◆ Exercise material ◆
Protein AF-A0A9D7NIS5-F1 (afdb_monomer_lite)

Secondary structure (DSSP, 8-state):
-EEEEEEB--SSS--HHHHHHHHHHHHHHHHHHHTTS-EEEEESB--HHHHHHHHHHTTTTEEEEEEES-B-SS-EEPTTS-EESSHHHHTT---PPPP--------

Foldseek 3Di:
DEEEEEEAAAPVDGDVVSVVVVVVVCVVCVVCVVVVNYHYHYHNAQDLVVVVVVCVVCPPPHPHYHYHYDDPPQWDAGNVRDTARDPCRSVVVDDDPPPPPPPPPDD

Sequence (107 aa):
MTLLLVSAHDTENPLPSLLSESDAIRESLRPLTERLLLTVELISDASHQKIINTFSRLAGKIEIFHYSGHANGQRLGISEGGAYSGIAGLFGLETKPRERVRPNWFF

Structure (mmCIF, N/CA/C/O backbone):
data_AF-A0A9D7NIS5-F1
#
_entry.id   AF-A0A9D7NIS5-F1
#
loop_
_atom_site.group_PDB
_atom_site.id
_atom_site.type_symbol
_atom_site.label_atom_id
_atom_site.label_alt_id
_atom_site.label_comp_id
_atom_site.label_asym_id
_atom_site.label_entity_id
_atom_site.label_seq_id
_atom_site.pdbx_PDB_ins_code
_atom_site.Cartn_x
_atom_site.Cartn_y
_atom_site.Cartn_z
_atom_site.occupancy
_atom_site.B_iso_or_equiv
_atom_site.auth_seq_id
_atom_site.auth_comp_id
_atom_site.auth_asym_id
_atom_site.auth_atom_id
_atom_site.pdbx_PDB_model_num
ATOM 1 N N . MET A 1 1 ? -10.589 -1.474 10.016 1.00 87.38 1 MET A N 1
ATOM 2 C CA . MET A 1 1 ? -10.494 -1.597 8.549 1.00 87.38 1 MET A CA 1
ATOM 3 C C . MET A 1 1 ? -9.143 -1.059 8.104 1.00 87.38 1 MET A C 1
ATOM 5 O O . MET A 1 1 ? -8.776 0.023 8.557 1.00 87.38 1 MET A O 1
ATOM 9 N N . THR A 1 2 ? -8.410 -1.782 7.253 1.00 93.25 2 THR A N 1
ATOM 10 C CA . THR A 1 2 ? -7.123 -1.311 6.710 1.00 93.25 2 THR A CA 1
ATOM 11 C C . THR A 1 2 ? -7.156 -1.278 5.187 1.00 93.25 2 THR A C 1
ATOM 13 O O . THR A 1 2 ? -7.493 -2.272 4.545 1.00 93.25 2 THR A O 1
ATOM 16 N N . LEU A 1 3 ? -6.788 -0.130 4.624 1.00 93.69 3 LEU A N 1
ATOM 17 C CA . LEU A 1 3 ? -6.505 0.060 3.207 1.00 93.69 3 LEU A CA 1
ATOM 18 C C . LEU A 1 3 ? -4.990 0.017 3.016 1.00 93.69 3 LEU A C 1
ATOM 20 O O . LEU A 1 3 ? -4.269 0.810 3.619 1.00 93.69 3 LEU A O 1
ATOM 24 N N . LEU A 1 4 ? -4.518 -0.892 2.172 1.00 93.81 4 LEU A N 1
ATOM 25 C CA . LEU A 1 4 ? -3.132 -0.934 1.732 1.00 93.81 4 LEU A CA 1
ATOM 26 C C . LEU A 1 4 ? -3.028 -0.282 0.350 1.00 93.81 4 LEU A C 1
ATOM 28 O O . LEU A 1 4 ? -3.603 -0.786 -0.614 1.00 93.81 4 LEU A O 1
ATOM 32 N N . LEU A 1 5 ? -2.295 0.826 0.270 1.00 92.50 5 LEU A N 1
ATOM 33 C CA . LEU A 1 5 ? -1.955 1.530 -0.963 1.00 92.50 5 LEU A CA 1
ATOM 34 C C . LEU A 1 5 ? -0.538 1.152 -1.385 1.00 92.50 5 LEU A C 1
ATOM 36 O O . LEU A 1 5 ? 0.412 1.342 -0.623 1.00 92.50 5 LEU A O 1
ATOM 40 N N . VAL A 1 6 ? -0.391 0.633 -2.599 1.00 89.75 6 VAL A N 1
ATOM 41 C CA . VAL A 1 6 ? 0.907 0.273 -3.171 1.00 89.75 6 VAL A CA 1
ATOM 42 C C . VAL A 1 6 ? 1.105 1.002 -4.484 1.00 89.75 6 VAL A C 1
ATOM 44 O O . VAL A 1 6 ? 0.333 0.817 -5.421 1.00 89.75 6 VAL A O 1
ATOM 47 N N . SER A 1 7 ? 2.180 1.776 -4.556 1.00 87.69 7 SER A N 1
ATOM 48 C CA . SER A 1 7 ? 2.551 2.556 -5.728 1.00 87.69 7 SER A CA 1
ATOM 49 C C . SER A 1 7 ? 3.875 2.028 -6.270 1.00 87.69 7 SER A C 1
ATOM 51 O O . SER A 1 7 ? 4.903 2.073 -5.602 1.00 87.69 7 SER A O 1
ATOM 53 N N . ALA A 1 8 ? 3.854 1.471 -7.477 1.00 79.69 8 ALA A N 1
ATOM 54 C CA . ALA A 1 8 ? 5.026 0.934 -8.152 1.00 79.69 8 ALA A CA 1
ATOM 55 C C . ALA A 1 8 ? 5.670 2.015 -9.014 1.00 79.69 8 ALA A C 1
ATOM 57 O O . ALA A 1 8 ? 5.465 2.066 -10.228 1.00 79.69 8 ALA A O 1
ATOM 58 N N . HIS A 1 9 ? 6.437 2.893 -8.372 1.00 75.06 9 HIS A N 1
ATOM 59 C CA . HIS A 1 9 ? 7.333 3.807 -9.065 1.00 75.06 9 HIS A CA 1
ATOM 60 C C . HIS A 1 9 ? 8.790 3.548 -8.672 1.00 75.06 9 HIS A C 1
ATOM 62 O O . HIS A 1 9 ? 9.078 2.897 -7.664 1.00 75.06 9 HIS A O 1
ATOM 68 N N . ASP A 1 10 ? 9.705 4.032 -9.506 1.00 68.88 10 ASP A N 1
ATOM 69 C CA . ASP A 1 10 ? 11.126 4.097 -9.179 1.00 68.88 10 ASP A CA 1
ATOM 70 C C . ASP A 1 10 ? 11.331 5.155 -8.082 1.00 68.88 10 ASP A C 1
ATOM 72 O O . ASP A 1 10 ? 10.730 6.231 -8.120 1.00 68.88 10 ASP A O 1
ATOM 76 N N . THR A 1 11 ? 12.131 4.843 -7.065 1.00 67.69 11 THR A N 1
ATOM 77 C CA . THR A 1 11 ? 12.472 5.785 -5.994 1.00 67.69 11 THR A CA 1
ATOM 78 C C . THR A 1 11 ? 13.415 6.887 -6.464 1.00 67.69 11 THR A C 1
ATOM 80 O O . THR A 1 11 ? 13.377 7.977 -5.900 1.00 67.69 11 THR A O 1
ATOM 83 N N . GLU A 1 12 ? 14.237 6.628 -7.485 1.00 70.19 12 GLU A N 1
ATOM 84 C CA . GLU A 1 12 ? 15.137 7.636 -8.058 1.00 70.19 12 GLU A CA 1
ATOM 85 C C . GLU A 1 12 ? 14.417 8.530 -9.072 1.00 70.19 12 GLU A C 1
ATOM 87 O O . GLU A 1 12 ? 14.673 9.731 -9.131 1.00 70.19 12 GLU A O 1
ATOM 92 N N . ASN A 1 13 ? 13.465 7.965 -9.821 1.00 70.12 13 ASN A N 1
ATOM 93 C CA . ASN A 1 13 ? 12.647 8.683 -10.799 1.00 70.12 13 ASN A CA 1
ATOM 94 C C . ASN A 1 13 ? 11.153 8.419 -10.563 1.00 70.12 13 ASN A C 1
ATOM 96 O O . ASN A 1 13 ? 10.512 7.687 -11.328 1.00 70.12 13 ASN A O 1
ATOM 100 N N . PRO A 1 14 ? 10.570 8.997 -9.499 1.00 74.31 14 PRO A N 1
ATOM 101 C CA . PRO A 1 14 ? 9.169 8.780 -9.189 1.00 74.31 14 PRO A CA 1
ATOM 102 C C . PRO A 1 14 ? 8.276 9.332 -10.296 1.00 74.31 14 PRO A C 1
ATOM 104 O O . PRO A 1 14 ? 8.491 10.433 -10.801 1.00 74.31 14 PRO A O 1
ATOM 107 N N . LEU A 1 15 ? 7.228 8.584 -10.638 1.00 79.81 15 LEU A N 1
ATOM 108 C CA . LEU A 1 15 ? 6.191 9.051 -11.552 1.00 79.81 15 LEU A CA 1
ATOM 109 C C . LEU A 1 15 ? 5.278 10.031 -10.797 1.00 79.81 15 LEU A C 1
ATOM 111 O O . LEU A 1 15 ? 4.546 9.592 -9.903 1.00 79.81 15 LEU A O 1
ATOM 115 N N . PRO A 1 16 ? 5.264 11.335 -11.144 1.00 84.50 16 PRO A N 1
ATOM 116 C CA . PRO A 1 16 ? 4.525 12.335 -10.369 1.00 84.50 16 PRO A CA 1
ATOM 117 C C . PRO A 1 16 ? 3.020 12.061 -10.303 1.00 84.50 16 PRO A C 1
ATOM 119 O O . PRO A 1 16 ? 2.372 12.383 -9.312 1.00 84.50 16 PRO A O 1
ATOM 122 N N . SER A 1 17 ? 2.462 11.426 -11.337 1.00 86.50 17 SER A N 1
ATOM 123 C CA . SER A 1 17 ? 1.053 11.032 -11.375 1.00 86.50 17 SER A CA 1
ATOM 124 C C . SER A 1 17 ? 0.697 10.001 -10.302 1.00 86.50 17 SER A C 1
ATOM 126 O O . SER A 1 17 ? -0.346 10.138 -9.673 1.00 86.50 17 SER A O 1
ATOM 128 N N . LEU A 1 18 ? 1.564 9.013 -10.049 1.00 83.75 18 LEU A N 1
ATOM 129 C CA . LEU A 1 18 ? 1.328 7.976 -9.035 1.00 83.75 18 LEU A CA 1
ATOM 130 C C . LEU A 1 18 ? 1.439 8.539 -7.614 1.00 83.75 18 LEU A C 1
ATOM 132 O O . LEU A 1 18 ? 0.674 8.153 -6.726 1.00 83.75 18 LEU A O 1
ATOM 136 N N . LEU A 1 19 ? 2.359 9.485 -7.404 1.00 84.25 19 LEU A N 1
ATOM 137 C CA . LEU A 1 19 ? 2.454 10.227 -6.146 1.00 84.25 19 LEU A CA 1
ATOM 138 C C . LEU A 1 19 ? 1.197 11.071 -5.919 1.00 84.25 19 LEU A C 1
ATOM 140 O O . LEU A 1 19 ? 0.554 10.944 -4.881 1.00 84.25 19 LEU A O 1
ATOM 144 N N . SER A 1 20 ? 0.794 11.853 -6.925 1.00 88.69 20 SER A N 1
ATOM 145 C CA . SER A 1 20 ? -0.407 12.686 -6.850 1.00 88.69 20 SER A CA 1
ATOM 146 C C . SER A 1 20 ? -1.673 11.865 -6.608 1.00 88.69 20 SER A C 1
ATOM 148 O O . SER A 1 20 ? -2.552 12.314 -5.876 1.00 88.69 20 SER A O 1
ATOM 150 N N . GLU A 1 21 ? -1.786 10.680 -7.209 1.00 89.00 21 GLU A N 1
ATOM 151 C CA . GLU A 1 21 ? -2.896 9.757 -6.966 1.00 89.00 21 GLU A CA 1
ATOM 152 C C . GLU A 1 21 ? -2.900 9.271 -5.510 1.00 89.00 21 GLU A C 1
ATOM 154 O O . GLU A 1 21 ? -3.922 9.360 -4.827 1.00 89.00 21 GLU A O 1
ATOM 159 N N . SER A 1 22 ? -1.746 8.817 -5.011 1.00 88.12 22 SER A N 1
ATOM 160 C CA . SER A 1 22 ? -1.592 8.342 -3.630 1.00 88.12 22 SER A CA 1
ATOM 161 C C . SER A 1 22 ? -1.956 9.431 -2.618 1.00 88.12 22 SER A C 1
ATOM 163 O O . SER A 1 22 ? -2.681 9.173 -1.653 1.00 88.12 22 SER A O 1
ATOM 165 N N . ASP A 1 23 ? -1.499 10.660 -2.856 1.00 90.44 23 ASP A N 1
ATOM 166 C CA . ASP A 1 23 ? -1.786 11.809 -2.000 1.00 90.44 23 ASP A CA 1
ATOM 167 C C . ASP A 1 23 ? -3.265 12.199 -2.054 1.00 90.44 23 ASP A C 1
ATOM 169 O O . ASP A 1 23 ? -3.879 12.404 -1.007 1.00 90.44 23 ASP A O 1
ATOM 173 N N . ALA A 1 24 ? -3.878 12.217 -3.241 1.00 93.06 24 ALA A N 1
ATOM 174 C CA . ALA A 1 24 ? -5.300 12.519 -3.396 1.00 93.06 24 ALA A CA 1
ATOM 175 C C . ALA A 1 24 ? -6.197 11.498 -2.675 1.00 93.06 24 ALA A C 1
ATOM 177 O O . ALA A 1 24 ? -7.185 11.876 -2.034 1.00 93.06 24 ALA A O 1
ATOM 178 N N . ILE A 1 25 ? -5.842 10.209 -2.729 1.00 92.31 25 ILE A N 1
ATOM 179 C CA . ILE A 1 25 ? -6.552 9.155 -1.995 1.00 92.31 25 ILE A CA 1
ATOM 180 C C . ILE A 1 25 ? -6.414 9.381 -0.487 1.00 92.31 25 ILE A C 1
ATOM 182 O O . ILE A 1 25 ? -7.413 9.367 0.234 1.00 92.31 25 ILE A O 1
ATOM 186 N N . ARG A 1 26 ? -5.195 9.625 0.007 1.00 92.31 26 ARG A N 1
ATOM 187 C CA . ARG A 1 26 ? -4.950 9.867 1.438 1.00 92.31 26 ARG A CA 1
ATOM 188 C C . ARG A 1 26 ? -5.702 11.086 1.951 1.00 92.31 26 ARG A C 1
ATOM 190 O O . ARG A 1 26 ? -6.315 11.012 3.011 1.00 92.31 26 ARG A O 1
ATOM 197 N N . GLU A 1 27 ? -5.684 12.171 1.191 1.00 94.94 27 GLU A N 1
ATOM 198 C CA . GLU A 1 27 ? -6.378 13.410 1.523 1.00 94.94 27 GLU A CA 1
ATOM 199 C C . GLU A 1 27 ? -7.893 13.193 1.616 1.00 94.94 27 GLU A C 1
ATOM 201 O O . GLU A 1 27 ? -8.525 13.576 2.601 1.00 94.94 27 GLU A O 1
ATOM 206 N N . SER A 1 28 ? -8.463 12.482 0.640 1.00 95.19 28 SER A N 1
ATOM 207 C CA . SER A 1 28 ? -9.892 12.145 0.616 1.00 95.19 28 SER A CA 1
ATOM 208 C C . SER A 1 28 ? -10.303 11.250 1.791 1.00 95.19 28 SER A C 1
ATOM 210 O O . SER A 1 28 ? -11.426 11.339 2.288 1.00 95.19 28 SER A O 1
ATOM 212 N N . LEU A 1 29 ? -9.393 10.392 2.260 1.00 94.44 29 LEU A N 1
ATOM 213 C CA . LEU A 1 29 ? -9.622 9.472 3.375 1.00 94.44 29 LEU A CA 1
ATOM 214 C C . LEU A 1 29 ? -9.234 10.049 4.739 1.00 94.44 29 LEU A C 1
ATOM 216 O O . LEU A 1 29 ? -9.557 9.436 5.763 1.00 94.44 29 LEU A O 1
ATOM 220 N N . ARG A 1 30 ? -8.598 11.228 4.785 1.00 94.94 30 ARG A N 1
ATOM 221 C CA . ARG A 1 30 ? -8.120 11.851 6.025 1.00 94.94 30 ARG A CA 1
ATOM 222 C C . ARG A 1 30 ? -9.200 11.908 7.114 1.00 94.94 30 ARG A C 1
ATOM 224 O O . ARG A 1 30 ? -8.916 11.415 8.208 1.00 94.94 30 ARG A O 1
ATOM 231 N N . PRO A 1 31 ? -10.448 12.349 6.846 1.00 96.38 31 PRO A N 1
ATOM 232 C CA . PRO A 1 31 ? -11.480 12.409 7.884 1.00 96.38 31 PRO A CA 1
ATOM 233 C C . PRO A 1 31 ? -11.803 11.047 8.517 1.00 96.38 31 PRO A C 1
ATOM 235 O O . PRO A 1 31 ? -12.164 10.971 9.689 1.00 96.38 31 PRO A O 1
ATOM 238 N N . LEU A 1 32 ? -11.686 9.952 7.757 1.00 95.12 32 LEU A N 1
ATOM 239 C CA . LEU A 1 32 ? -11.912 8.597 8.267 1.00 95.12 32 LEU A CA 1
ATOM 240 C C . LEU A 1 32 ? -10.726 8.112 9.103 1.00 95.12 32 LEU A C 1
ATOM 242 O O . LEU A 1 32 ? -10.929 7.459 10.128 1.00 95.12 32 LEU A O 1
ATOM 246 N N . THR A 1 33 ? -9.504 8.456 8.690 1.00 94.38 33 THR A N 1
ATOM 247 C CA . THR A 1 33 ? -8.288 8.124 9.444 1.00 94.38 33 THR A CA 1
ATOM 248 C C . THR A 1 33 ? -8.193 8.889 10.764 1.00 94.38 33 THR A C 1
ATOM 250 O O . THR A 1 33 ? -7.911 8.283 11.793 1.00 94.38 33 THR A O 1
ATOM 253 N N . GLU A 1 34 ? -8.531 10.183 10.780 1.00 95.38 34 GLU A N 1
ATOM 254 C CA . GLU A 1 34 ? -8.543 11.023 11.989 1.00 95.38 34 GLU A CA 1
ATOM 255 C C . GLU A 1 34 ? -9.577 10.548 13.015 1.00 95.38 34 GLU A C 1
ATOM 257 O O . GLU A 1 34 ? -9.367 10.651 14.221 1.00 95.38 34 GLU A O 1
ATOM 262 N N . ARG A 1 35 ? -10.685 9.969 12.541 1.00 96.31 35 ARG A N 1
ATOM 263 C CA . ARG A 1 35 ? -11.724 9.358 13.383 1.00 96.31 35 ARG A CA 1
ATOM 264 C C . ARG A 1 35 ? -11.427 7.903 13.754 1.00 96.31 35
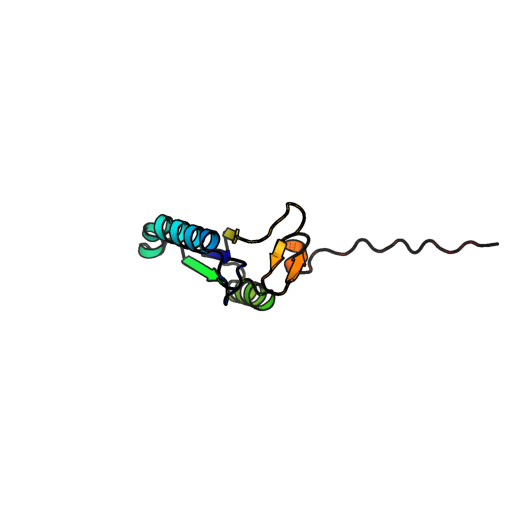 ARG A C 1
ATOM 266 O O . ARG A 1 35 ? -12.284 7.260 14.356 1.00 96.31 35 ARG A O 1
ATOM 273 N N . LEU A 1 36 ? -10.252 7.382 13.389 1.00 93.00 36 LEU A N 1
ATOM 274 C CA . LEU A 1 36 ? -9.816 6.002 13.633 1.00 93.00 36 LEU A CA 1
ATOM 275 C C . LEU A 1 36 
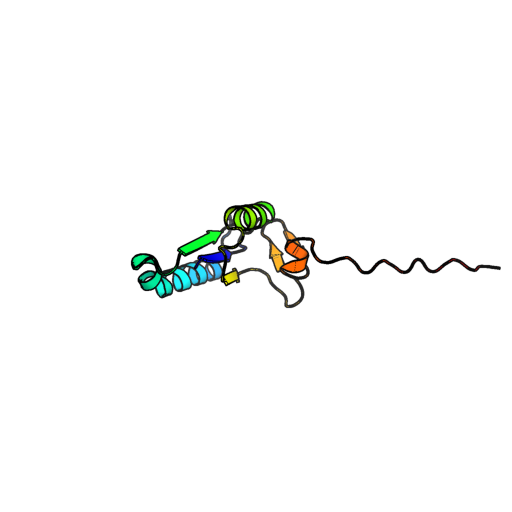? -10.753 4.933 13.038 1.00 93.00 36 LEU A C 1
ATOM 277 O O . LEU A 1 36 ? -10.791 3.796 13.504 1.00 93.00 36 LEU A O 1
ATOM 281 N N . LEU A 1 37 ? -11.507 5.282 11.993 1.00 92.94 37
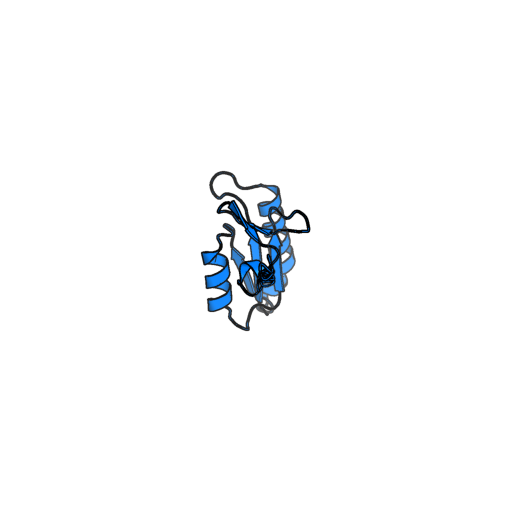 LEU A N 1
ATOM 282 C CA . LEU A 1 37 ? -12.413 4.359 11.298 1.00 92.94 37 LEU A CA 1
ATOM 283 C C . LEU A 1 37 ? -11.675 3.524 10.241 1.00 92.94 37 LEU A C 1
ATOM 285 O O . LEU A 1 37 ? -12.094 2.415 9.906 1.00 92.94 37 LEU A O 1
ATOM 289 N N . LEU A 1 38 ? -10.562 4.053 9.731 1.00 93.31 38 LEU A N 1
ATOM 290 C CA . LEU A 1 38 ? -9.731 3.450 8.697 1.00 93.31 38 LEU A CA 1
ATOM 291 C C . LEU A 1 38 ? -8.253 3.676 9.021 1.00 93.31 38 LEU A C 1
ATOM 293 O O . LEU A 1 38 ? -7.867 4.756 9.459 1.00 93.31 38 LEU A O 1
ATOM 297 N N . THR A 1 39 ? -7.416 2.686 8.740 1.00 93.69 39 THR A N 1
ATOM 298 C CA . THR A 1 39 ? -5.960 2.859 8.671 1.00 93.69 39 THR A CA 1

◆ Goal of the exercise ◆
In the data above, retype exactly and only the lines between the one holding "ATOM 72 O O" and the one holding "ATOM 94 C C", inclusive.

◆ Task response ◆
ATOM 72 O O . ASP A 1 10 ? 10.730 6.231 -8.120 1.00 68.88 10 ASP A O 1
ATOM 76 N N . THR A 1 11 ? 12.131 4.843 -7.065 1.00 67.69 11 THR A N 1
ATOM 77 C CA . THR A 1 11 ? 12.472 5.785 -5.994 1.00 67.69 11 THR A CA 1
ATOM 78 C C . THR A 1 11 ? 13.415 6.887 -6.464 1.00 67.69 11 THR A C 1
ATOM 80 O O . THR A 1 11 ? 13.377 7.977 -5.900 1.00 67.69 11 THR A O 1
ATOM 83 N N . GLU A 1 12 ? 14.237 6.628 -7.485 1.00 70.19 12 GLU A N 1
ATOM 84 C CA . GLU A 1 12 ? 15.137 7.636 -8.058 1.00 70.19 12 GLU A CA 1
ATOM 85 C C . GLU A 1 12 ? 14.417 8.530 -9.072 1.00 70.19 12 GLU A C 1
ATOM 87 O O . GLU A 1 12 ? 14.673 9.731 -9.131 1.00 70.19 12 GLU A O 1
ATOM 92 N N . ASN A 1 13 ? 13.465 7.965 -9.821 1.00 70.12 13 ASN A N 1
ATOM 93 C CA . ASN A 1 13 ? 12.647 8.683 -10.799 1.00 70.12 13 ASN A CA 1
ATOM 94 C C . ASN A 1 13 ? 11.153 8.419 -10.563 1.00 70.12 13 ASN A C 1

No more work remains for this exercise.